Après deux années de détente, les prix mondiaux des denrées alimentaires renouent avec une dynamique ascendante. Tirée par les huiles végétales, les produits laitiers et la viande, cette évolution ravive les inquiétudes des pays importateurs, en particulier en Afrique subsaharienne.

L’année 2025 marque un tournant sur les marchés agricoles internationaux. Selon les données publiées début janvier par l’Organisation des Nations unies pour l’alimentation et l’agriculture (FAO), l’indice mondial des prix alimentaires s’est établi en moyenne à 127,2 points, contre 122 points en 2024. Ce niveau, parmi les plus élevés observés depuis 2008, met un terme à la phase de décrue amorcée après les flambées provoquées par la guerre en Ukraine en 2022.

Parmi les produits suivis par la FAO, les huiles végétales affichent la progression la plus marquée. Leur indice a bondi de plus de 17 % sur un an, sous l’effet de tensions persistantes sur l’offre mondiale, notamment pour l’huile de palme en Asie du Sud-Est. Les incertitudes climatiques et les arbitrages politiques en faveur des biocarburants continuent de peser sur les disponibilités d’oléagineux.

Les produits laitiers ne sont pas en reste. Leur indice a atteint l’un de ses plus hauts niveaux historiques, porté par une demande soutenue à l’importation et des volumes exportables limités en début d’année. Les prix de la viande ont également établi un record, dans un contexte de consommation mondiale dynamique, aggravé par les risques sanitaires liés aux maladies animales et par les tensions géopolitiques qui perturbent les chaînes d’approvisionnement.

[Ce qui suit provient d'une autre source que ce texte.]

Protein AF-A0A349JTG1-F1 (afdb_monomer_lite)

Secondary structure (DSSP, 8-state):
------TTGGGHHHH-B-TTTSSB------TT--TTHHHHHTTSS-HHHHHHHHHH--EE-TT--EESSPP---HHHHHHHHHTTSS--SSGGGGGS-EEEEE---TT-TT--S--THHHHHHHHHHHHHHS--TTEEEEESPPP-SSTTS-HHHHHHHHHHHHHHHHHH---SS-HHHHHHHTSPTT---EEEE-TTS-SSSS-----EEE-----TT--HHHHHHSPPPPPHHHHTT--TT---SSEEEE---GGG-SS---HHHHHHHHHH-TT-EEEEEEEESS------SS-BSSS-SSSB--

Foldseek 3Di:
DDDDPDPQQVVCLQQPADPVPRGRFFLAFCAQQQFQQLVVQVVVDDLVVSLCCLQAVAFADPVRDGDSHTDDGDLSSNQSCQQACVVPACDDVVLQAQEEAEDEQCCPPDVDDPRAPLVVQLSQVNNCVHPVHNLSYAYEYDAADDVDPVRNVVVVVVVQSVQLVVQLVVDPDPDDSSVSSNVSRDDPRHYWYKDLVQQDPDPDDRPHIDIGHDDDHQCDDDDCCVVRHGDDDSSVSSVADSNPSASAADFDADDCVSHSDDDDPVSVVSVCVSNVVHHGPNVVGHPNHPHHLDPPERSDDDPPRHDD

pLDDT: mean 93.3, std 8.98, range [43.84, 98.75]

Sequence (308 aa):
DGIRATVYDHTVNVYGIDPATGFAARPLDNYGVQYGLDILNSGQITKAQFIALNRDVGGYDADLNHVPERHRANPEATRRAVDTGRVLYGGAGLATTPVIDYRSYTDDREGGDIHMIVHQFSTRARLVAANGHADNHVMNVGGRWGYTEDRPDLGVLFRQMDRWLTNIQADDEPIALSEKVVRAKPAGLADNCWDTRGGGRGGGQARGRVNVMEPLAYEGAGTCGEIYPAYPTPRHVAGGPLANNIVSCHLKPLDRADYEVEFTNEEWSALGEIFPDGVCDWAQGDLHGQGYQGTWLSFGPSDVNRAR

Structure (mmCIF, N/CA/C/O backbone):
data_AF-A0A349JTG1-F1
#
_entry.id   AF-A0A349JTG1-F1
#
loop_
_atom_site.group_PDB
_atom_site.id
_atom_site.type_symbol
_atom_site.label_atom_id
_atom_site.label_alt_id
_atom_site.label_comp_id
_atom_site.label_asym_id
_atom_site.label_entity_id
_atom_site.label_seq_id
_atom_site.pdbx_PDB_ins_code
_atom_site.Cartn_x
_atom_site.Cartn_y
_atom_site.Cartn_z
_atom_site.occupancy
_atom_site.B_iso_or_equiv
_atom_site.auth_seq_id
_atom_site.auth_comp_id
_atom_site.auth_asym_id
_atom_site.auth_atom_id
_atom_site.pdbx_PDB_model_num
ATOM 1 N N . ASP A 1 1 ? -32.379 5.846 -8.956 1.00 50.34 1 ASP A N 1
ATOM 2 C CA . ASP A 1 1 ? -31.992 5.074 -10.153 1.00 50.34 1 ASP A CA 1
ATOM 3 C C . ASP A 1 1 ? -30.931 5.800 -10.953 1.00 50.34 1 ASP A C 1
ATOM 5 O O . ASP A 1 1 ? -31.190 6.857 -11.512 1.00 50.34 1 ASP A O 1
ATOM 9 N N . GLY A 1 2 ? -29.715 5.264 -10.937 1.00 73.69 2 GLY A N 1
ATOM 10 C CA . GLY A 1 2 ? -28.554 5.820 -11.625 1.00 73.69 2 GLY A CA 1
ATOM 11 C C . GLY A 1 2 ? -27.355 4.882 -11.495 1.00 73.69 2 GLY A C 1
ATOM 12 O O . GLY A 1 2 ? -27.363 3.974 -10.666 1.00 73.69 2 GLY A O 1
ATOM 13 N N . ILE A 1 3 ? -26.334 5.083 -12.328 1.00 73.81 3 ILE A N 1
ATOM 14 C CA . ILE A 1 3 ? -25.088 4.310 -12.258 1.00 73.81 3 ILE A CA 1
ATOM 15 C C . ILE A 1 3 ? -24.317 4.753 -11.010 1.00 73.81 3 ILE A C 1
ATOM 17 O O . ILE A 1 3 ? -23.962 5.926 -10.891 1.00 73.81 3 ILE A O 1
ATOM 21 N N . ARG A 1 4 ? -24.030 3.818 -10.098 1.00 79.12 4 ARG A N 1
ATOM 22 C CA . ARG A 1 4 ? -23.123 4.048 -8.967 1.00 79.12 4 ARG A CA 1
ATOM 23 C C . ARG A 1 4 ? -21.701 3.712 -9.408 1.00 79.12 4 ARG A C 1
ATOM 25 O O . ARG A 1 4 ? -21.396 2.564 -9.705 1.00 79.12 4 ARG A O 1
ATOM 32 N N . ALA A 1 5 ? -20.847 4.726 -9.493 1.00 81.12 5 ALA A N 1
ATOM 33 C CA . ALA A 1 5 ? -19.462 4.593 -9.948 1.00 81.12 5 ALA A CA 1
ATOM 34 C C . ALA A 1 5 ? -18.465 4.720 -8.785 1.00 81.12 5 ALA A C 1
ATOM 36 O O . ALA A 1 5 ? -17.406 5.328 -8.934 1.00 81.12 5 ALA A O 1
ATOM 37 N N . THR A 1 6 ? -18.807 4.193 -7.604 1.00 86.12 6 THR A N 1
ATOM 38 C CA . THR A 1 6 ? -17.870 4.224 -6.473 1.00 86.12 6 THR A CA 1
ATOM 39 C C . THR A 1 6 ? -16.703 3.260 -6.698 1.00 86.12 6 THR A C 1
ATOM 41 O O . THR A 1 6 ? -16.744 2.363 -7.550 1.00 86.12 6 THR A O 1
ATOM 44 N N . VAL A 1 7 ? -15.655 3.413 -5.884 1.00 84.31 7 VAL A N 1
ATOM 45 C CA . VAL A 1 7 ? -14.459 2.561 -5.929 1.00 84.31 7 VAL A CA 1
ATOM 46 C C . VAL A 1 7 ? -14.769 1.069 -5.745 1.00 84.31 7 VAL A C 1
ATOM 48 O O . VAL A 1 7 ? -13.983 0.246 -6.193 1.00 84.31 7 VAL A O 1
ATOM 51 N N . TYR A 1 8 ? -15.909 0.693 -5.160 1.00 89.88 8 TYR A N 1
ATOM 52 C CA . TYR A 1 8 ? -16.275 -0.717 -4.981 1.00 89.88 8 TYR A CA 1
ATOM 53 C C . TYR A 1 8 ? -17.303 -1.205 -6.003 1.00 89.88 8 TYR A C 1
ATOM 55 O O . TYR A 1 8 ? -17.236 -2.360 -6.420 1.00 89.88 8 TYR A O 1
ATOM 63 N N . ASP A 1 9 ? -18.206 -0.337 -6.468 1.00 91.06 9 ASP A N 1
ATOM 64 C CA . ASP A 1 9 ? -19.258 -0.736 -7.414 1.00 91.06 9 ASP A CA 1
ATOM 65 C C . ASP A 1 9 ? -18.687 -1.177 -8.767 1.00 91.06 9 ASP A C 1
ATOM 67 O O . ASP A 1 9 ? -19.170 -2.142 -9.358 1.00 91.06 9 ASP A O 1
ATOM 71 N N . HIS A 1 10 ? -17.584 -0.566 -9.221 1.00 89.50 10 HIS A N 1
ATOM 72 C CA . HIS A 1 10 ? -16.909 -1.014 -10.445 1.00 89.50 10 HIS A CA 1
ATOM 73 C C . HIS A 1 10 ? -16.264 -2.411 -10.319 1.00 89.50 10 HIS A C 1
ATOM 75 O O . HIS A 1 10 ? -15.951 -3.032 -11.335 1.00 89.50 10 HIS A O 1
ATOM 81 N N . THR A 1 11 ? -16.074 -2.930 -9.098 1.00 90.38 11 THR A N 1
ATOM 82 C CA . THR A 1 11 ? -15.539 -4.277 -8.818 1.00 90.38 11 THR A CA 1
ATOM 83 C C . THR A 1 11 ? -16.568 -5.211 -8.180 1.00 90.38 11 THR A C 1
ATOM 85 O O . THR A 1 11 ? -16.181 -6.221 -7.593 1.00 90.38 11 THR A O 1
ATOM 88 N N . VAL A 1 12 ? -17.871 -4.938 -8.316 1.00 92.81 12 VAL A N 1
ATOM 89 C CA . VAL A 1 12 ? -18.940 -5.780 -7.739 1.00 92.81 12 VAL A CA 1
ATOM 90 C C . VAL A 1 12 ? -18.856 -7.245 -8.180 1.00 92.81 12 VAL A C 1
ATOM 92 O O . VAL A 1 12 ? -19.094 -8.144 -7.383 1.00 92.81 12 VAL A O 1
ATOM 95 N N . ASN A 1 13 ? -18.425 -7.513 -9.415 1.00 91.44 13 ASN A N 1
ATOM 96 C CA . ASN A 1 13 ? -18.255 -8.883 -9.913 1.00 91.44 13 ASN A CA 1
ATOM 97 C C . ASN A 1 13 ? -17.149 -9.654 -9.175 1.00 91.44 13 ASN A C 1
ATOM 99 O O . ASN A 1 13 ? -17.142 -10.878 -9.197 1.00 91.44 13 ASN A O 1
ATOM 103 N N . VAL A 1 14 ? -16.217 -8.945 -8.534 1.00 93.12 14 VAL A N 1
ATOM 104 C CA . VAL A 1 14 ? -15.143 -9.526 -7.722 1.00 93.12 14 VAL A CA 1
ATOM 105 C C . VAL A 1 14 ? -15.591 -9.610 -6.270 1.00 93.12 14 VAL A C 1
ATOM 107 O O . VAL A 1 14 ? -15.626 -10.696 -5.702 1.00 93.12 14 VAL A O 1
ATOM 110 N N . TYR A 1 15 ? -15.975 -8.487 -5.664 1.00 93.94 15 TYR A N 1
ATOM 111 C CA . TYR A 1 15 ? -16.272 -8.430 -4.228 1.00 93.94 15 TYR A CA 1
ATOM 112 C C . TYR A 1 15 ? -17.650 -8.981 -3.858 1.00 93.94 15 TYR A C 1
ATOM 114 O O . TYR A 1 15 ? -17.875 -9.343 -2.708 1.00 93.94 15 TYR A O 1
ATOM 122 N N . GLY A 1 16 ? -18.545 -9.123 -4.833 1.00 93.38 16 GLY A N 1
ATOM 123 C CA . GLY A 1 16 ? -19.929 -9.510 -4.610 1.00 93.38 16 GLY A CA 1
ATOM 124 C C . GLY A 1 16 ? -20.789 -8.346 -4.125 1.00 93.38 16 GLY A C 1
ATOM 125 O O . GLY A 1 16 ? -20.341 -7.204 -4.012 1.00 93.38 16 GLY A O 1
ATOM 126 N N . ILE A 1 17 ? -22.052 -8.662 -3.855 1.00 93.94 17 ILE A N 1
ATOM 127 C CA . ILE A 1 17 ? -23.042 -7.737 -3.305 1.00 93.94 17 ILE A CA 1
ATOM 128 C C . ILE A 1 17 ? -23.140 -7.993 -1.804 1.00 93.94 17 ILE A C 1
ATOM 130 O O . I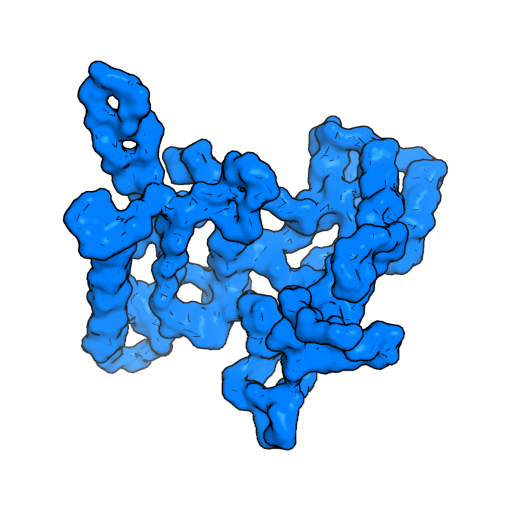LE A 1 17 ? -23.263 -9.141 -1.374 1.00 93.94 17 ILE A O 1
ATOM 134 N N . ASP A 1 18 ? -23.099 -6.928 -1.016 1.00 92.31 18 ASP A N 1
ATOM 135 C CA . ASP A 1 18 ? -23.412 -6.978 0.402 1.00 92.31 18 ASP A CA 1
ATOM 136 C C . ASP A 1 18 ? -24.938 -7.088 0.581 1.00 92.31 18 ASP A C 1
ATOM 138 O O . ASP A 1 18 ? -25.664 -6.165 0.201 1.00 92.31 18 ASP A O 1
ATOM 142 N N . PRO A 1 19 ? -25.458 -8.190 1.153 1.00 90.88 19 PRO A N 1
ATOM 143 C CA . PRO A 1 19 ? -26.896 -8.381 1.312 1.00 90.88 19 PRO A CA 1
ATOM 144 C C . PRO A 1 19 ? -27.546 -7.361 2.256 1.00 90.88 19 PRO A C 1
ATOM 146 O O . PRO A 1 19 ? -28.755 -7.162 2.167 1.00 90.88 19 PRO A O 1
ATOM 149 N N . ALA A 1 20 ? -26.780 -6.717 3.146 1.00 87.81 20 ALA A N 1
ATOM 150 C CA . ALA A 1 20 ? -27.316 -5.720 4.070 1.00 87.81 20 ALA A CA 1
ATOM 151 C C . ALA A 1 20 ? -27.633 -4.388 3.376 1.00 87.81 20 ALA A C 1
ATOM 153 O O . ALA A 1 20 ? -28.577 -3.701 3.760 1.00 87.81 20 ALA A O 1
ATOM 154 N N . THR A 1 21 ? -26.854 -4.024 2.356 1.00 87.00 21 THR A N 1
ATOM 155 C CA . THR A 1 21 ? -26.966 -2.727 1.671 1.00 87.00 21 THR A CA 1
ATOM 156 C C . THR A 1 21 ? -27.487 -2.841 0.240 1.00 87.00 21 THR A C 1
ATOM 158 O O . THR A 1 21 ? -27.984 -1.863 -0.309 1.00 87.00 21 THR A O 1
ATOM 161 N N . GLY A 1 22 ? -27.383 -4.020 -0.380 1.00 90.00 22 GLY A N 1
ATOM 162 C CA . GLY A 1 22 ? -27.690 -4.234 -1.795 1.00 90.00 22 GLY A CA 1
ATOM 163 C C . GLY A 1 22 ? -26.638 -3.665 -2.758 1.00 90.00 22 GLY A C 1
ATOM 164 O O . GLY A 1 22 ? -26.813 -3.775 -3.971 1.00 90.00 22 GLY A O 1
ATOM 165 N N . PHE A 1 23 ? -25.547 -3.087 -2.243 1.00 91.06 23 PHE A N 1
ATOM 166 C CA . PHE A 1 23 ? -24.446 -2.516 -3.026 1.00 91.06 23 PHE A CA 1
ATOM 167 C C . PHE A 1 23 ? -23.218 -3.427 -3.030 1.00 91.06 23 PHE A C 1
ATOM 169 O O . PHE A 1 23 ? -23.200 -4.472 -2.381 1.00 91.06 23 PHE A O 1
ATOM 176 N N . ALA A 1 24 ? -22.175 -3.051 -3.775 1.00 93.31 24 ALA A N 1
ATOM 177 C CA . ALA A 1 24 ? -20.933 -3.813 -3.777 1.00 93.31 24 ALA A CA 1
ATOM 178 C C . ALA A 1 24 ? -20.342 -3.947 -2.366 1.00 93.31 24 ALA A C 1
ATOM 180 O O . ALA A 1 24 ? -20.204 -2.966 -1.630 1.00 93.31 24 ALA A O 1
ATOM 181 N N . ALA A 1 25 ? -19.955 -5.170 -2.008 1.00 94.94 25 ALA A N 1
ATOM 182 C CA . ALA A 1 25 ? -19.278 -5.445 -0.754 1.00 94.94 25 ALA A CA 1
ATOM 183 C C . ALA A 1 25 ? -17.901 -4.765 -0.716 1.00 94.94 25 ALA A C 1
ATOM 185 O O . ALA A 1 25 ? -17.222 -4.616 -1.737 1.00 94.94 25 ALA A O 1
ATOM 186 N N . ARG A 1 26 ? -17.487 -4.336 0.481 1.00 94.44 26 ARG A N 1
ATOM 187 C CA . ARG A 1 26 ? -16.319 -3.467 0.662 1.00 94.44 26 ARG A CA 1
ATOM 188 C C . ARG A 1 26 ? -15.234 -4.164 1.489 1.00 94.44 26 ARG A C 1
ATOM 190 O O . ARG A 1 26 ? -15.481 -4.451 2.662 1.00 94.44 26 ARG A O 1
ATOM 197 N N . PRO A 1 27 ? -14.029 -4.387 0.936 1.00 95.50 27 PRO A N 1
ATOM 198 C CA . PRO A 1 27 ? -12.844 -4.735 1.715 1.00 95.50 27 PRO A CA 1
ATOM 199 C C . PRO A 1 27 ? -12.270 -3.463 2.367 1.00 95.50 27 PRO A C 1
ATOM 201 O O . PRO A 1 27 ? -11.202 -2.980 1.991 1.00 95.50 27 PRO A O 1
ATOM 204 N N . LEU A 1 28 ? -13.034 -2.857 3.280 1.00 95.38 28 LEU A N 1
ATOM 205 C CA . LEU A 1 28 ? -12.691 -1.611 3.967 1.00 95.38 28 LEU A CA 1
ATOM 206 C C . LEU A 1 28 ? -12.943 -1.762 5.461 1.00 95.38 28 LEU A C 1
ATOM 208 O O . LEU A 1 28 ? -14.081 -1.950 5.880 1.00 95.38 28 LEU A O 1
ATOM 212 N N . ASP A 1 29 ? -11.881 -1.639 6.246 1.00 97.31 29 ASP A N 1
ATOM 213 C CA . ASP A 1 29 ? -11.924 -1.813 7.692 1.00 97.31 29 ASP A CA 1
ATOM 214 C C . ASP A 1 29 ? -11.245 -0.631 8.393 1.00 97.31 29 ASP A C 1
ATOM 216 O O . ASP A 1 29 ? -10.285 -0.053 7.880 1.00 97.31 29 ASP A O 1
ATOM 220 N N . ASN A 1 30 ? -11.704 -0.259 9.576 1.00 97.62 30 ASN A N 1
ATOM 221 C CA . ASN A 1 30 ? -10.889 0.488 10.537 1.00 97.62 30 ASN A CA 1
ATOM 222 C C . ASN A 1 30 ? -11.227 0.107 11.983 1.00 97.62 30 ASN A C 1
ATOM 224 O O . ASN A 1 30 ? -10.939 0.855 12.927 1.00 97.62 30 ASN A O 1
ATOM 228 N N . TYR A 1 31 ? -11.846 -1.055 12.151 1.00 97.56 31 TYR A N 1
ATOM 229 C CA . TYR A 1 31 ? -12.205 -1.617 13.426 1.00 97.56 31 TYR A CA 1
ATOM 230 C C . TYR A 1 31 ? -10.932 -2.062 14.159 1.00 97.56 31 TYR A C 1
ATOM 232 O O . TYR A 1 31 ? -10.102 -2.780 13.610 1.00 97.56 31 TYR A O 1
ATOM 240 N N . GLY A 1 32 ? -10.723 -1.548 15.374 1.00 98.00 32 GLY A N 1
ATOM 241 C CA . GLY A 1 32 ? -9.495 -1.774 16.150 1.00 98.00 32 GLY A CA 1
ATOM 242 C C . GLY A 1 32 ? -8.287 -0.902 15.770 1.00 98.00 32 GLY A C 1
ATOM 243 O O . GLY A 1 32 ? -7.260 -0.965 16.445 1.00 98.00 32 GLY A O 1
ATOM 244 N N . VAL A 1 33 ? -8.374 -0.060 14.730 1.00 98.56 33 VAL A N 1
ATOM 245 C CA . VAL A 1 33 ? -7.265 0.830 14.335 1.00 98.56 33 VAL A CA 1
ATOM 246 C C . VAL A 1 33 ? -7.142 2.004 15.307 1.00 98.56 33 VAL A C 1
ATOM 248 O O . VAL A 1 33 ? -8.080 2.792 15.464 1.00 98.56 33 VAL A O 1
ATOM 251 N N . GLN A 1 34 ? -5.957 2.151 15.897 1.00 98.25 34 GLN A N 1
ATOM 252 C CA . GLN A 1 34 ? -5.618 3.204 16.855 1.00 98.25 34 GLN A CA 1
ATOM 253 C C . GLN A 1 34 ? -4.993 4.418 16.161 1.00 98.25 34 GLN A C 1
ATOM 255 O O . GLN A 1 34 ? -3.772 4.571 16.101 1.00 98.25 34 GLN A O 1
ATOM 260 N N . TYR A 1 35 ? -5.823 5.289 15.597 1.00 98.50 35 TYR A N 1
ATOM 261 C CA . TYR A 1 35 ? -5.325 6.464 14.888 1.00 98.50 35 TYR A CA 1
ATOM 262 C C . TYR A 1 35 ? -4.546 7.383 15.831 1.00 98.50 35 TYR A C 1
ATOM 264 O O . TYR A 1 35 ? -5.045 7.771 16.885 1.00 98.50 35 TY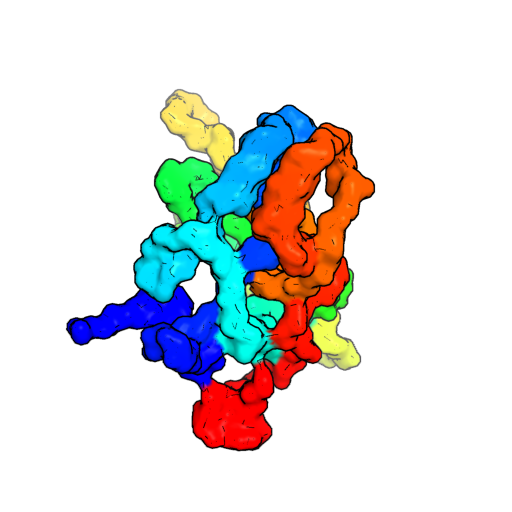R A O 1
ATOM 272 N N . GLY A 1 36 ? -3.323 7.737 15.435 1.00 98.06 36 GLY A N 1
ATOM 273 C CA . GLY A 1 36 ? -2.456 8.622 16.209 1.00 98.06 36 GLY A CA 1
ATOM 274 C C . GLY A 1 36 ? -1.639 7.942 17.314 1.00 98.06 36 GLY A C 1
ATOM 275 O O . GLY A 1 36 ? -1.122 8.654 18.167 1.00 98.06 36 GLY A O 1
ATOM 276 N N . LEU A 1 37 ? -1.517 6.608 17.326 1.00 98.56 37 LEU A N 1
ATOM 277 C CA . LEU A 1 37 ? -0.789 5.881 18.376 1.00 98.56 37 LEU A CA 1
ATOM 278 C C . LEU A 1 37 ? 0.682 6.308 18.488 1.00 98.56 37 LEU A C 1
ATOM 280 O O . LEU A 1 37 ? 1.126 6.700 19.562 1.00 98.56 37 LEU A O 1
ATOM 284 N N . ASP A 1 38 ? 1.422 6.286 17.380 1.00 98.00 38 ASP A N 1
ATOM 285 C CA . ASP A 1 38 ? 2.846 6.639 17.383 1.00 98.00 38 ASP A CA 1
ATOM 286 C C . ASP A 1 38 ? 3.077 8.102 17.809 1.00 98.00 38 ASP A C 1
ATOM 288 O O . ASP A 1 38 ? 3.917 8.398 18.656 1.00 98.00 38 ASP A O 1
ATOM 292 N N . ILE A 1 39 ? 2.235 9.026 17.335 1.00 97.38 39 ILE A N 1
ATOM 293 C CA . ILE A 1 39 ? 2.334 10.447 17.706 1.00 97.38 39 ILE A CA 1
ATOM 294 C C . ILE A 1 39 ? 1.843 10.747 19.134 1.00 97.38 39 ILE A C 1
ATOM 296 O O . ILE A 1 39 ? 2.252 11.752 19.719 1.00 97.38 39 ILE A O 1
ATOM 300 N N . LEU A 1 40 ? 0.984 9.901 19.717 1.00 98.62 40 LEU A N 1
ATOM 301 C CA . LEU A 1 40 ? 0.684 9.938 21.150 1.00 98.62 40 LEU A CA 1
ATOM 302 C C . LEU A 1 40 ? 1.927 9.529 21.941 1.00 98.62 40 LEU A C 1
ATOM 304 O O . LEU A 1 40 ? 2.336 10.249 22.850 1.00 98.62 40 LEU A O 1
ATOM 308 N N . ASN A 1 41 ? 2.528 8.396 21.578 1.00 98.44 41 ASN A N 1
ATOM 309 C CA . ASN A 1 41 ? 3.704 7.853 22.254 1.00 98.44 41 ASN A CA 1
ATOM 310 C C . ASN A 1 41 ? 4.915 8.792 22.138 1.00 98.44 41 ASN A C 1
ATOM 312 O O . ASN A 1 41 ? 5.697 8.915 23.075 1.00 98.44 41 ASN A O 1
ATOM 316 N N . SER A 1 42 ? 5.023 9.549 21.043 1.00 97.62 42 SER A N 1
ATOM 317 C CA . SER A 1 42 ? 6.040 10.589 20.875 1.00 97.62 42 SER A CA 1
ATOM 318 C C . SER A 1 42 ? 5.690 11.928 21.557 1.00 97.62 42 SER A C 1
ATOM 320 O O . SER A 1 42 ? 6.402 12.913 21.361 1.00 97.62 42 SER A O 1
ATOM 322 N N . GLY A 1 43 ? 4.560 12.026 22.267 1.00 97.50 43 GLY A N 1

À l’inverse, les marchés des céréales et du sucre évoluent à des niveaux bas, grâce à une offre mondiale abondante. Toutefois, cette détente n’a pas suffi à compenser la hausse des autres grandes catégories de produits alimentaires.

Pour les économies dépendantes des importations, la remontée des prix alimentaires accroît la pression sur les balances commerciales. En Afrique subsaharienne, où les huiles végétales constituent la deuxième source d’importations alimentaires après les céréales, l’impact pourrait être significatif. Si les stocks mondiaux de céréales devraient contribuer à contenir les prix dans ce segment, les observateurs anticipent la poursuite des tensions sur les huiles végétales au cours de l’année.